如何实现一个 Git Diff 解析器

最新推荐文章于 2024-08-28 17:02:46 发布

蚂蚁@叔叔

最新推荐文章于 2024-08-28 17:02:46 发布

阅读量4.4k

点赞数 3

分类专栏： 16-解决方案-资

16-解决方案-资专栏收录该内容

3 篇文章 0 订阅

订阅专栏

代码审阅中一个重要功能是对两个 commit 进行 diff 并展示到页面中，这篇文章将尝试总结其实现过程。

解析 Git Diff

想要展示 diff，首先需要将 Git 提供的 diff 格式解析成结构化数据（比如：JSON）。

基本格式

一个基本的 Git Diff 格式如下：

diff --git a/f1 b/f1
index 6f8a38c..449b072 100644
--- a/f1
+++ b/f1
@@ -1,7 +1,7 @@
 1
 2
 3
-a
+b
 5
 6
 7

第一行是 Git Diff 的 header，进行比较的是 a 版本的 f1（变动前）和 b 版本的 f1（变动后）。

第二行是两个版本的 hash 值以及文件模式（100644 表示是文本文件）。

第三、四行表示进行比较的两个文件，--- 表示变动前的版本，+++ 表示变动后的版本。

第五行是一个 thunk header（可能会有多个），提供变动的”上下文“（context），-1,7表示接下来展示变动前文件第一至第七行，+1,7 表示接下来展示变动后文件第一至第七行。

接下来的几行就是具体的变动内容。它将两个文件的上下文合并显示在一起，每一行前面是一个标志位，''（空）表示无变化（是一个上下文行）、- 表示变动前文件删除的行、+ 表示变动后文件新增的行。可以看出此次变动，文件 f1 的第 4 行内容从 a 变为了 b。

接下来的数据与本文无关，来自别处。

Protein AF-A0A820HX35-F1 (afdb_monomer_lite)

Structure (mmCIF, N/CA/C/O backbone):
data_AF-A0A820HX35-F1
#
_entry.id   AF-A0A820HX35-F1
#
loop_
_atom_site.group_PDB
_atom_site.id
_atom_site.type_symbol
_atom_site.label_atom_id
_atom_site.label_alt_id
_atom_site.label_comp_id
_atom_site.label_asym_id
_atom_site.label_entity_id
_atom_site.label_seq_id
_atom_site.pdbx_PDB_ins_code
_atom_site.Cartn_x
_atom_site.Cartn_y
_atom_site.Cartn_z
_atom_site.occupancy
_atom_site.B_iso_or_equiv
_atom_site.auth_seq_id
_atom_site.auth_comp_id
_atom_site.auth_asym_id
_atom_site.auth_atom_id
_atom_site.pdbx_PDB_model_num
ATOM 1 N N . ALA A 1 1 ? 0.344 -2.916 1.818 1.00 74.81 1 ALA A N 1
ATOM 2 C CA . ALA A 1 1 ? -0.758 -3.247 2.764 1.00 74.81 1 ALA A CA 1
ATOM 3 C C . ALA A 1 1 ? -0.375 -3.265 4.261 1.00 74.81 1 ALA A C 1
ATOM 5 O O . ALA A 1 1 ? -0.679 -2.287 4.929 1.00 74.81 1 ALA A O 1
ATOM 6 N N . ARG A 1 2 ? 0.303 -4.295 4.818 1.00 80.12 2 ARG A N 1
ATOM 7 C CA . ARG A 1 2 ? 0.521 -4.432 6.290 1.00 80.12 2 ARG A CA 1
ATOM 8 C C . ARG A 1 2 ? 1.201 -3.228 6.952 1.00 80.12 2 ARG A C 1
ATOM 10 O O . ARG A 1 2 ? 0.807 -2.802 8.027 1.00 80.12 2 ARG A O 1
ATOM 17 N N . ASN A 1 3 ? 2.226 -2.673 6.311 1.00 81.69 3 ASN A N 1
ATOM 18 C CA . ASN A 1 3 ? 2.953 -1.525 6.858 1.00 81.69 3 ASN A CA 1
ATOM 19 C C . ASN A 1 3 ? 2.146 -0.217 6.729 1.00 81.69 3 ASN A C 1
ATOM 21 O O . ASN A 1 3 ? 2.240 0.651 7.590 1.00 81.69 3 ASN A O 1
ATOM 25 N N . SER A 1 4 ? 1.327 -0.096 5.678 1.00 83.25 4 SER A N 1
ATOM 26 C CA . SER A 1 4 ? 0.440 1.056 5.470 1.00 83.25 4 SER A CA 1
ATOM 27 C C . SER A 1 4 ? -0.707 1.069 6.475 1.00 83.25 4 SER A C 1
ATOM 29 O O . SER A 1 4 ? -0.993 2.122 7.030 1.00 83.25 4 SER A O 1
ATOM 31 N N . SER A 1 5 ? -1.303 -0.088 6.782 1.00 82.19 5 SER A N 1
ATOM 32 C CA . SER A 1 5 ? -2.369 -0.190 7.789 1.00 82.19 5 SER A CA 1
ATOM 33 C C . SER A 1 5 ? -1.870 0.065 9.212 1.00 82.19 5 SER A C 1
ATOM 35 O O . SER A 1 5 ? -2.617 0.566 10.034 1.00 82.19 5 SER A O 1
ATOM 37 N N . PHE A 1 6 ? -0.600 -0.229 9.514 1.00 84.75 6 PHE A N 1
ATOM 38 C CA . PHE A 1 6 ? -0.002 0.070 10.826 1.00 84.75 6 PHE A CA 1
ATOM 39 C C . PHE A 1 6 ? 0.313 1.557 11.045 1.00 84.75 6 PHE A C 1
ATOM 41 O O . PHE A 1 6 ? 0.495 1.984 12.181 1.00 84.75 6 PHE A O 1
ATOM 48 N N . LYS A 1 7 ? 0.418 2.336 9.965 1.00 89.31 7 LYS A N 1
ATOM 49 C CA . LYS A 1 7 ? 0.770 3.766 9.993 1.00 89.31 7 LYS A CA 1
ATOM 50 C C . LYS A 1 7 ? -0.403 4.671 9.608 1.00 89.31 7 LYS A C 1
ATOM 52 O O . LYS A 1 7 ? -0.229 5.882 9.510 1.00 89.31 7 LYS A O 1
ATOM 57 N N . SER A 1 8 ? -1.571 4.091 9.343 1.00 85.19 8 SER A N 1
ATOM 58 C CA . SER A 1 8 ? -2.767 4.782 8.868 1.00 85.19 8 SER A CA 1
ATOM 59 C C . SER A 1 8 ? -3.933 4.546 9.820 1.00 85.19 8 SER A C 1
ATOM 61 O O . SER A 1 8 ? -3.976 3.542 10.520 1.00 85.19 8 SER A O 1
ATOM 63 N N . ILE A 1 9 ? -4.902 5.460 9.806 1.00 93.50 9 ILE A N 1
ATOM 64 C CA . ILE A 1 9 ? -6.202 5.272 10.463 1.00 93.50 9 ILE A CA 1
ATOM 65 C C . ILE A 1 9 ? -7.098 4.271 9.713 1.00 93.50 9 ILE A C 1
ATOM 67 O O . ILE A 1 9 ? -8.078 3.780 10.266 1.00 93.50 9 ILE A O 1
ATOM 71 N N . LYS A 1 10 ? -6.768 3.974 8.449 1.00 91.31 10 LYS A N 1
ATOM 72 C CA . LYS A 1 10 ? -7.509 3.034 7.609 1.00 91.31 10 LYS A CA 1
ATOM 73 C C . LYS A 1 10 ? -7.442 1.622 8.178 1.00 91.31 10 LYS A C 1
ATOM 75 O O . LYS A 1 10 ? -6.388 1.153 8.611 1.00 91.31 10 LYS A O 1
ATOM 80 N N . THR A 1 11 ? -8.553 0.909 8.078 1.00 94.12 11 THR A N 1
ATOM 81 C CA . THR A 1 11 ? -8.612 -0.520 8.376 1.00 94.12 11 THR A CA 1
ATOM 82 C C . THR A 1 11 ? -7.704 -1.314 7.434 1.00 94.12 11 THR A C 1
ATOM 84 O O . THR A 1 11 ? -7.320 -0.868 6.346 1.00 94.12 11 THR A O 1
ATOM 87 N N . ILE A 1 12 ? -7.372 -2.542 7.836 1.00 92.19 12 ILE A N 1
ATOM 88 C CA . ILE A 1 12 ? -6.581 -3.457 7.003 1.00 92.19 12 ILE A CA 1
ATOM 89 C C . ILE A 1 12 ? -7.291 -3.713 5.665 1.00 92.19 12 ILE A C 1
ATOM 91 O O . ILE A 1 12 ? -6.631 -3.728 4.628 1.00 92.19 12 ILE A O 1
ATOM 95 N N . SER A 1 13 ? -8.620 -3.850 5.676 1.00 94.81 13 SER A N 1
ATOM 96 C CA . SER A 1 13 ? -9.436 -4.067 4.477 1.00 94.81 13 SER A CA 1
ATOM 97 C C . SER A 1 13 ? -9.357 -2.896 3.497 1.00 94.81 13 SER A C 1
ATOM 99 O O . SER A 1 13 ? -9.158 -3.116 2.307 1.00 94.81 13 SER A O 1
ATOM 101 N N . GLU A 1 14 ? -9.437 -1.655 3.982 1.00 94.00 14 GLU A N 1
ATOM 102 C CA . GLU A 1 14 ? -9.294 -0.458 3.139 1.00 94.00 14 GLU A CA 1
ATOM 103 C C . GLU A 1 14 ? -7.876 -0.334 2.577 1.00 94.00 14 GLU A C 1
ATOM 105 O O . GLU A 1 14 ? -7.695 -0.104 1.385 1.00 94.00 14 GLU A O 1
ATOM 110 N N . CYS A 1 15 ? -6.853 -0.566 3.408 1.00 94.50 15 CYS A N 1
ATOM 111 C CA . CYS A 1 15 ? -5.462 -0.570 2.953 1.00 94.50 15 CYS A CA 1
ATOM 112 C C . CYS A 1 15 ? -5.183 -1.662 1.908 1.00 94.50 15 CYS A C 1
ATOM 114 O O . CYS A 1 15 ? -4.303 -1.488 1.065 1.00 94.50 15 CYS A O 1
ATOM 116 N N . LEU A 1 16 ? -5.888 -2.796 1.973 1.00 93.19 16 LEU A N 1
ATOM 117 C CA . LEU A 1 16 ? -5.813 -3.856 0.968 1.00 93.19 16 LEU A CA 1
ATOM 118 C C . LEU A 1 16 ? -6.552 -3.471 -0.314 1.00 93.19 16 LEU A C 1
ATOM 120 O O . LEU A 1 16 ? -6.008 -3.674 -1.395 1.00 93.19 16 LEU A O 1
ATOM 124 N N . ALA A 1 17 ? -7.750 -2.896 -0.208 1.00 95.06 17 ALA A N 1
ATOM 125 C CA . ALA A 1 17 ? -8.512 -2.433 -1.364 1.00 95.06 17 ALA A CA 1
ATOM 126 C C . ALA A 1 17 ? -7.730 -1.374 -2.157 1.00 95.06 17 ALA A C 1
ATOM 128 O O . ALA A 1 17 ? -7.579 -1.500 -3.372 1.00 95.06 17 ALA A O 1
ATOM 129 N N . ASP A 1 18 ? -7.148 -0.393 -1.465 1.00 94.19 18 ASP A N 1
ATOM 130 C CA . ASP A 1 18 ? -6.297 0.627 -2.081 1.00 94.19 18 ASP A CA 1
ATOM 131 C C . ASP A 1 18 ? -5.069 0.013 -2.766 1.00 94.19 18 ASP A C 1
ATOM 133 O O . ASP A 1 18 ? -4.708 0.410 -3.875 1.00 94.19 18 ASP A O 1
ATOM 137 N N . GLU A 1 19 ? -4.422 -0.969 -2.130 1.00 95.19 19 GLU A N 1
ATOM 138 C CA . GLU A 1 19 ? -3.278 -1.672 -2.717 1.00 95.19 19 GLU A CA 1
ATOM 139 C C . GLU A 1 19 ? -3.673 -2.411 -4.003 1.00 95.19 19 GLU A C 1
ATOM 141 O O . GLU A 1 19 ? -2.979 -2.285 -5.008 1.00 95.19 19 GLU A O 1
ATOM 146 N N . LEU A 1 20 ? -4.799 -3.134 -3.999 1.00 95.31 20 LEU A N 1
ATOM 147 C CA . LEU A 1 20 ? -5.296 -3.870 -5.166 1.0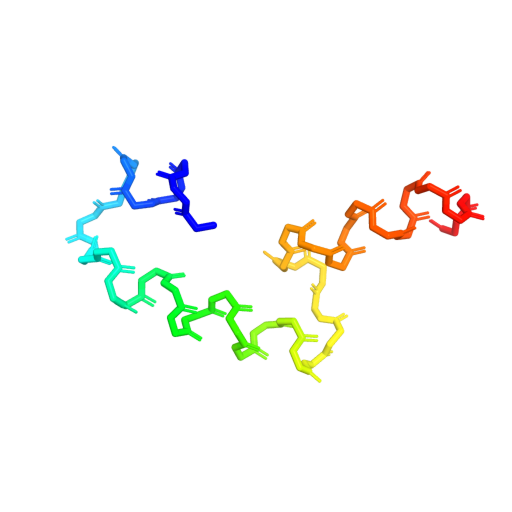0 95.31 20 LEU A CA 1
ATOM 148 C C . LEU A 1 20 ? -5.633 -2.931 -6.329 1.00 95.31 20 LEU A C 1
ATOM 150 O O . LEU A 1 20 ? -5.246 -3.190 -7.470 1.00 95.31 20 LEU A O 1
ATOM 154 N N . ILE A 1 21 ? -6.305 -1.812 -6.043 1.00 95.94 21 ILE A N 1
ATOM 155 C CA . ILE A 1 21 ? -6.638 -0.804 -7.055 1.00 95.94 21 ILE A CA 1
ATOM 156 C 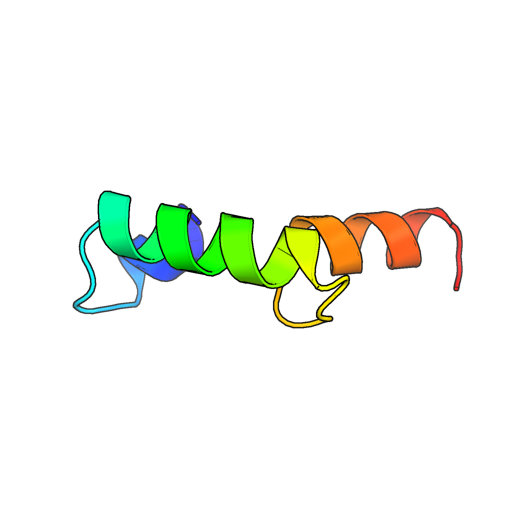C . ILE A 1 21 ? -5.357 -0.202 -7.640 1.00 95.94 21 ILE A C 1
ATOM 158 O O . ILE A 1 21 ? -5.221 -0.121 -8.861 1.00 95.94 21 ILE A O 1
ATOM 162 N N . ASN A 1 22 ? -4.399 0.190 -6.800 1.00 94.81 22 ASN A N 1
ATOM 163 C CA . ASN A 1 22 ? -3.140 0.768 -7.267 1.00 94.81 22 ASN A CA 1
ATOM 164 C C . ASN A 1 22 ? -2.307 -0.236 -8.075 1.00 94.81 22 ASN A C 1
ATOM 166 O O . ASN A 1 22 ? -1.754 0.138 -9.108 1.00 94.81 22 ASN A O 1
ATOM 170 N N . ALA A 1 23 ? -2.275 -1.504 -7.663 1.00 95.38 23 ALA A N 1
ATOM 171 C CA . ALA A 1 23 ? -1.600 -2.567 -8.401 1.00 95.38 23 ALA A CA 1
ATOM 172 C C . ALA A 1 23 ? -2.227 -2.779 -9.789 1.00 95.38 23 ALA A C 1
ATOM 174 O O . ALA A 1 23 ? -1.509 -2.839 -10.784 1.00 95.38 23 ALA A O 1
ATOM 175 N N . SER A 1 24 ? -3.565 -2.801 -9.881 1.00 96.31 24 SER A N 1
ATOM 176 C CA . SER A 1 24 ? -4.278 -2.950 -11.163 1.00 96.31 24 SER A CA 1
ATOM 177 C C . SER A 1 24 ? -4.002 -1.816 -12.156 1.00 96.31 24 SER A C 1
ATOM 179 O O . SER A 1 24 ? -4.055 -2.018 -13.366 1.00 96.31 24 SER A O 1
ATOM 181 N N . LYS A 1 25 ? -3.670 -0.626 -11.644 1.00 96.00 25 LYS A N 1
ATOM 182 C CA . LYS A 1 25 ? -3.351 0.565 -12.438 1.00 96.00 25 LYS A CA 1
ATOM 183 C C . LYS A 1 25 ? -1.863 0.686 -12.773 1.00 96.00 25 LYS A C 1
ATOM 185 O O . LYS A 1 25 ? -1.472 1.716 -13.309 1.00 96.00 25 LYS A O 1
ATOM 190 N N . GLN A 1 26 ? -1.040 -0.306 -12.410 1.00 91.94 26 GLN A N 1
ATOM 191 C CA . GLN A 1 26 ? 0.426 -0.215 -12.458 1.00 91.94 26 GLN A CA 1
ATOM 192 C C . GLN A 1 26 ? 0.948 1.074 -11.797 1.00 91.94 26 GLN A C 1
ATOM 194 O O . GLN A 1 26 ? 1.895 1.707 -12.250 1.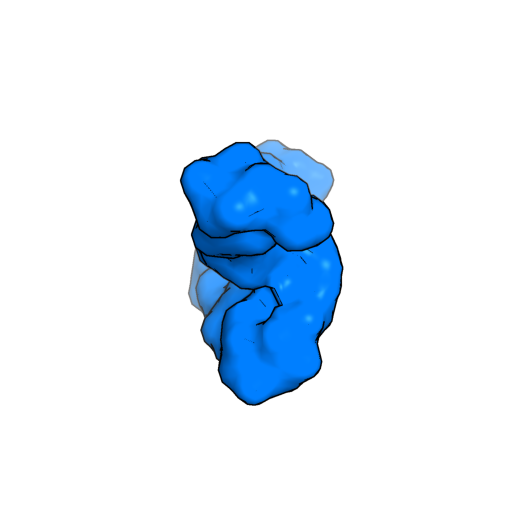00 91.94 26 GLN A O 1
ATOM 199 N N . SER A 1 27 ? 0.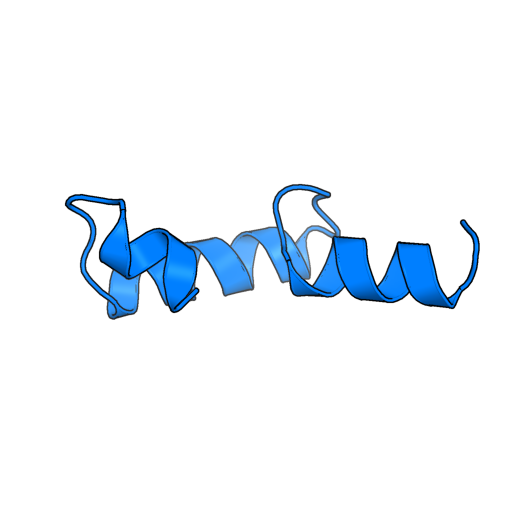291 1.505 -10.719 1.00 93.31 27 SER A N 1
ATOM 200 C CA . SER A 1 27 ? 0.677 2.717 -10.007 1.00 93.31 27 SER A CA 1
ATOM 201 C C . SER A 1 27 ? 1.928 2.454 -9.177 1.00 93.31 27 SER A C 1
ATOM 203 O O . SER A 1 27 ? 1.966 1.494 -8.408 1.00 93.31 27 SER A O 1
ATOM 205 N N . TYR A 1 28 ? 2.899 3.367 -9.229 1.00 88.12 28 TYR A N 1
ATOM 206 C CA . TYR A 1 28 ? 4.095 3.339 -8.375 1.00 88.12 28 TYR A CA 1
ATOM 207 C C . TYR A 1 28 ? 3.768 3.424 -6.868 1.00 88.12 28 TYR A C 1
ATOM 209 O O . TYR A 1 28 ? 4.587 3.085 -6.014 1.00 88.12 28 TYR A O 1
ATOM 217 N N . LEU A 1 29 ? 2.547 3.852 -6.518 1.00 89.75 29 LEU A N 1
ATOM 218 C CA . LEU A 1 29 ? 2.047 3.811 -5.140 1.00 89.75 29 LEU A CA 1
ATOM 219 C C . LEU A 1 29 ? 1.793 2.381 -4.646 1.00 89.75 29 LEU A C 1
ATOM 221 O O . LEU A 1 29 ? 1.716 2.166 -3.436 1.00 89.75 29 LEU A O 1
ATOM 225 N N . SER A 1 30 ? 1.656 1.412 -5.556 1.00 93.88 30 SER A N 1
ATOM 226 C CA . SER A 1 30 ? 1.596 0.007 -5.184 1.00 93.88 30 SER A CA 1
ATOM 227 C C . SER A 1 30 ? 2.981 -0.500 -4.820 1.00 93.88 30 SER A C 1
ATOM 229 O O . SER A 1 30 ? 3.948 -0.383 -5.574 1.00 93.88 30 SER A O 1
ATOM 231 N N . PHE A 1 31 ? 3.047 -1.153 -3.666 1.00 92.00 31 PHE A N 1
ATOM 232 C CA . PHE A 1 31 ? 4.246 -1.839 -3.224 1.00 92.00 31 PHE A CA 1
ATOM 233 C C . PHE A 1 31 ? 4.645 -2.957 -4.194 1.00 92.00 31 PHE A C 1
ATOM 235 O O . PHE A 1 31 ? 5.829 -3.134 -4.469 1.00 92.00 31 PHE A O 1
ATOM 242 N N . ALA A 1 32 ? 3.664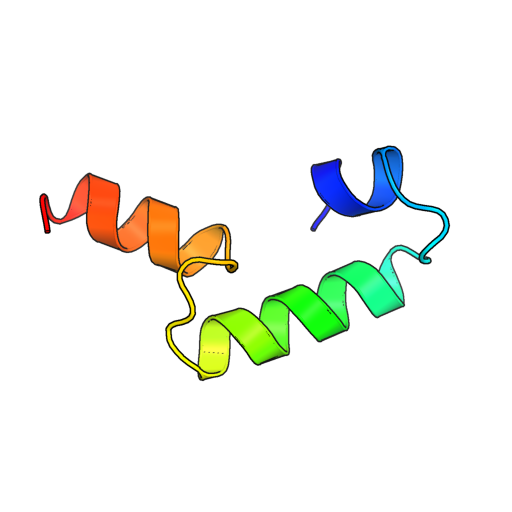 -3.698 -4.718 1.00 92.25 32 ALA A N 1
ATOM 243 C CA . ALA A 1 32 ? 3.913 -4.818 -5.620 1.00 92.25 32 ALA A CA 1
ATOM 244 C C . ALA A 1 32 ? 4.514 -4.354 -6.953 1.00 92.25 32 ALA A C 1
ATOM 246 O O . ALA A 1 32 ? 5.495 -4.937 -7.405 1.00 92.25 32 ALA A O 1
ATOM 247 N N . VAL A 1 33 ? 3.965 -3.284 -7.537 1.00 94.12 33 VAL A N 1
ATOM 248 C CA . VAL A 1 33 ? 4.464 -2.699 -8.792 1.00 94.12 33 VAL A CA 1
ATOM 249 C C . VAL A 1 33 ? 5.885 -2.184 -8.601 1.00 94.12 33 VAL A C 1
ATOM 251 O O . VAL A 1 33 ? 6.791 -2.628 -9.291 1.00 94.12 33 VAL A O 1
ATOM 254 N N . ARG A 1 34 ? 6.114 -1.358 -7.573 1.00 93.00 34 ARG A N 1
ATOM 255 C CA . ARG A 1 34 ? 7.446 -0.820 -7.281 1.00 93.00 34 ARG A CA 1
ATOM 256 C C . ARG A 1 34 ? 8.498 -1.913 -7.080 1.00 93.00 34 ARG A C 1
ATOM 258 O O . ARG A 1 34 ? 9.615 -1.774 -7.563 1.00 93.00 34 ARG A O 1
ATOM 265 N N . GLN A 1 35 ? 8.171 -2.979 -6.348 1.00 92.31 35 GLN A N 1
ATOM 266 C CA . GLN A 1 35 ? 9.104 -4.093 -6.165 1.00 92.31 35 GLN A CA 1
ATOM 267 C C . GLN A 1 35 ? 9.361 -4.852 -7.465 1.00 92.31 35 GLN A C 1
ATOM 269 O O . GLN A 1 35 ? 10.493 -5.261 -7.700 1.00 92.31 35 GLN A O 1
ATOM 274 N N . LYS A 1 36 ? 8.332 -5.042 -8.297 1.00 93.12 36 LYS A N 1
ATOM 275 C CA . LYS A 1 36 ? 8.478 -5.672 -9.611 1.00 93.12 36 LYS A CA 1
ATOM 276 C C . LYS A 1 36 ? 9.450 -4.874 -10.479 1.00 93.12 36 LYS A C 1
ATOM 278 O O . LYS A 1 36 ? 10.420 -5.445 -10.960 1.00 93.12 36 LYS A O 1
ATOM 283 N N . ASP A 1 37 ? 9.238 -3.567 -10.590 1.00 92.12 37 ASP A N 1
ATOM 284 C CA . ASP A 1 37 ? 10.062 -2.688 -11.425 1.00 92.12 37 ASP A CA 1
ATOM 285 C C . ASP A 1 37 ? 11.509 -2.644 -10.913 1.00 92.12 37 ASP A C 1
ATOM 287 O O . ASP A 1 37 ? 12.459 -2.791 -11.678 1.00 92.12 37 ASP A O 1
ATOM 291 N N . GLN A 1 38 ? 11.687 -2.588 -9.589 1.00 91.88 38 GLN A N 1
ATOM 292 C CA . GLN A 1 38 ? 13.008 -2.614 -8.962 1.00 91.88 38 GLN A CA 1
ATOM 293 C C . GLN A 1 38 ? 13.774 -3.926 -9.215 1.00 91.88 38 GLN A C 1
ATOM 295 O O . GLN A 1 38 ? 15.002 -3.908 -9.285 1.00 91.88 38 GLN A O 1
ATOM 300 N N . LEU A 1 39 ? 13.075 -5.059 -9.342 1.00 92.56 39 LEU A N 1
ATOM 301 C CA . LE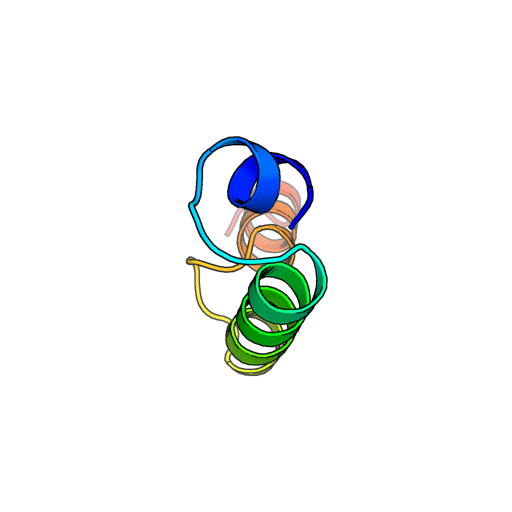U A 1 39 ? 13.678 -6.355 -9.679 1.00 92.56 39 LEU A CA 1
ATOM 302 C C . LEU A 1 39 ? 13.960 -6.498 -11.177 1.00 92.56 39 LEU A C 1
ATOM 304 O O . LEU A 1 39 ? 14.960 -7.104 -11.552 1.00 92.56 39 LEU A O 1
ATOM 308 N N . GLU A 1 40 ? 13.087 -5.953 -12.021 1.00 91.12 40 GLU A N 1
ATOM 309 C CA . GLU A 1 40 ? 13.271 -5.919 -13.475 1.00 91.12 40 GLU A CA 1
ATOM 310 C C . GLU A 1 40 ? 14.323 -4.879 -13.907 1.00 91.12 40 GLU A C 1
ATOM 312 O O . GLU A 1 40 ? 14.830 -4.953 -15.025 1.00 91.12 40 GLU A O 1
ATOM 317 N N . GLY A 1 41 ? 14.701 -3.962 -13.010 1.00 79.69 41 GLY A N 1
ATOM 318 C CA . GLY A 1 41 ? 15.698 -2.920 -13.254 1.00 79.69 41 GLY A CA 1
ATOM 319 C C . GLY A 1 41 ? 15.176 -1.770 -14.118 1.00 79.69 41 GLY A C 1
ATOM 320 O O . GLY A 1 41 ? 15.977 -1.121 -14.792 1.00 79.69 41 GLY A O 1
ATOM 321 N N . VAL A 1 42 ? 13.854 -1.562 -14.120 1.00 64.69 42 VAL A N 1
ATOM 322 C CA . VAL A 1 42 ? 13.141 -0.515 -14.874 1.00 64.69 42 VAL A CA 1
ATOM 323 C C . VAL A 1 42 ? 12.971 0.759 -14.057 1.00 64.69 42 VAL A C 1
ATOM 325 O O . VAL A 1 42 ? 12.831 0.665 -12.815 1.00 64.69 42 VAL A O 1
#

Sequence (42 aa):
ARNSSFKSIKTISECLADELINASKQSYLSFAVRQKDQLEGV

Radius of gyration: 10.89 Å; chains: 1; bounding box: 25×12×26 Å

Organism: NCBI:txid392033

Foldseek 3Di:
DVVDCVVDPDHPVVVVVVLVVCVVVLHCVHPVSVVVCVVVVD

Secondary structure (DSSP, 8-state):
-HHHHHSSSS-HHHHHHHHHHHHHTT-TTSHHHHHHHHHHT-

pLDDT: mean 90.31, std 6.48, range [64.69, 96.31]

InterPro domains:
  IPR023798 Small ribosomal subunit protein uS7 domain [PF00177] (4-40)
  IPR036823 Small ribosomal subunit protein uS7 domain superfamily [G3DSA:1.10.455.10] (1-42)
  IPR036823 Small ribosomal subunit protein uS7 domain superfamily [SSF47973] (1-40)

在第一行 header 之后有可能包含如下的几种扩展 header：

old mode <mode>
new mode <mode>

deleted file mode <mode>
new file mode <mode>

copy from <path>
copy to <path>

rename from <path>
rename to <path>

similarity index <number>
dissimilarity index <number>
index <hash>..<hash> <mode>

新增、删除、复制、重命名

新增、删除、复制、重命名文件的 Git Diff 格式有些不同，解析时需要特别注意。

新增：

diff --git a/file b/file
new file mode 100644
index 0000000..53bffd7
--- /dev/null
+++ b/file

删除：

diff --git a/file b/file
deleted file mode 100644
index 53bffd7..0000000
--- a/file
+++ /dev/null

复制：

diff --git a/a b/b
copy from a
copy to b
--- a/a
+++ b/b

重命名：

diff --git a/a b/b
rename from a
rename to b
--- a/a
+++ b/b

在新增和删除时，diff --git header 中的两个文件名是一样的，我们需要查看 --- 和+++ 中的信息，新增或者删除的文件会使用 /dev/null 来表示。

二进制

在 Git Diff 中的二进制文件并不会给出细节（也没法给），而是使用下面的格式来进行表示：

diff --git a/img.png b/img.png
index 268373a..f07dd4c 100644
Binary files a/img.png and b/img.png differ

解析

了解了 Git Diff 格式以后，对其进行解析就比较简单了。我们只需要一行一行的进行解析，做些正则匹配、抽取的工作即可。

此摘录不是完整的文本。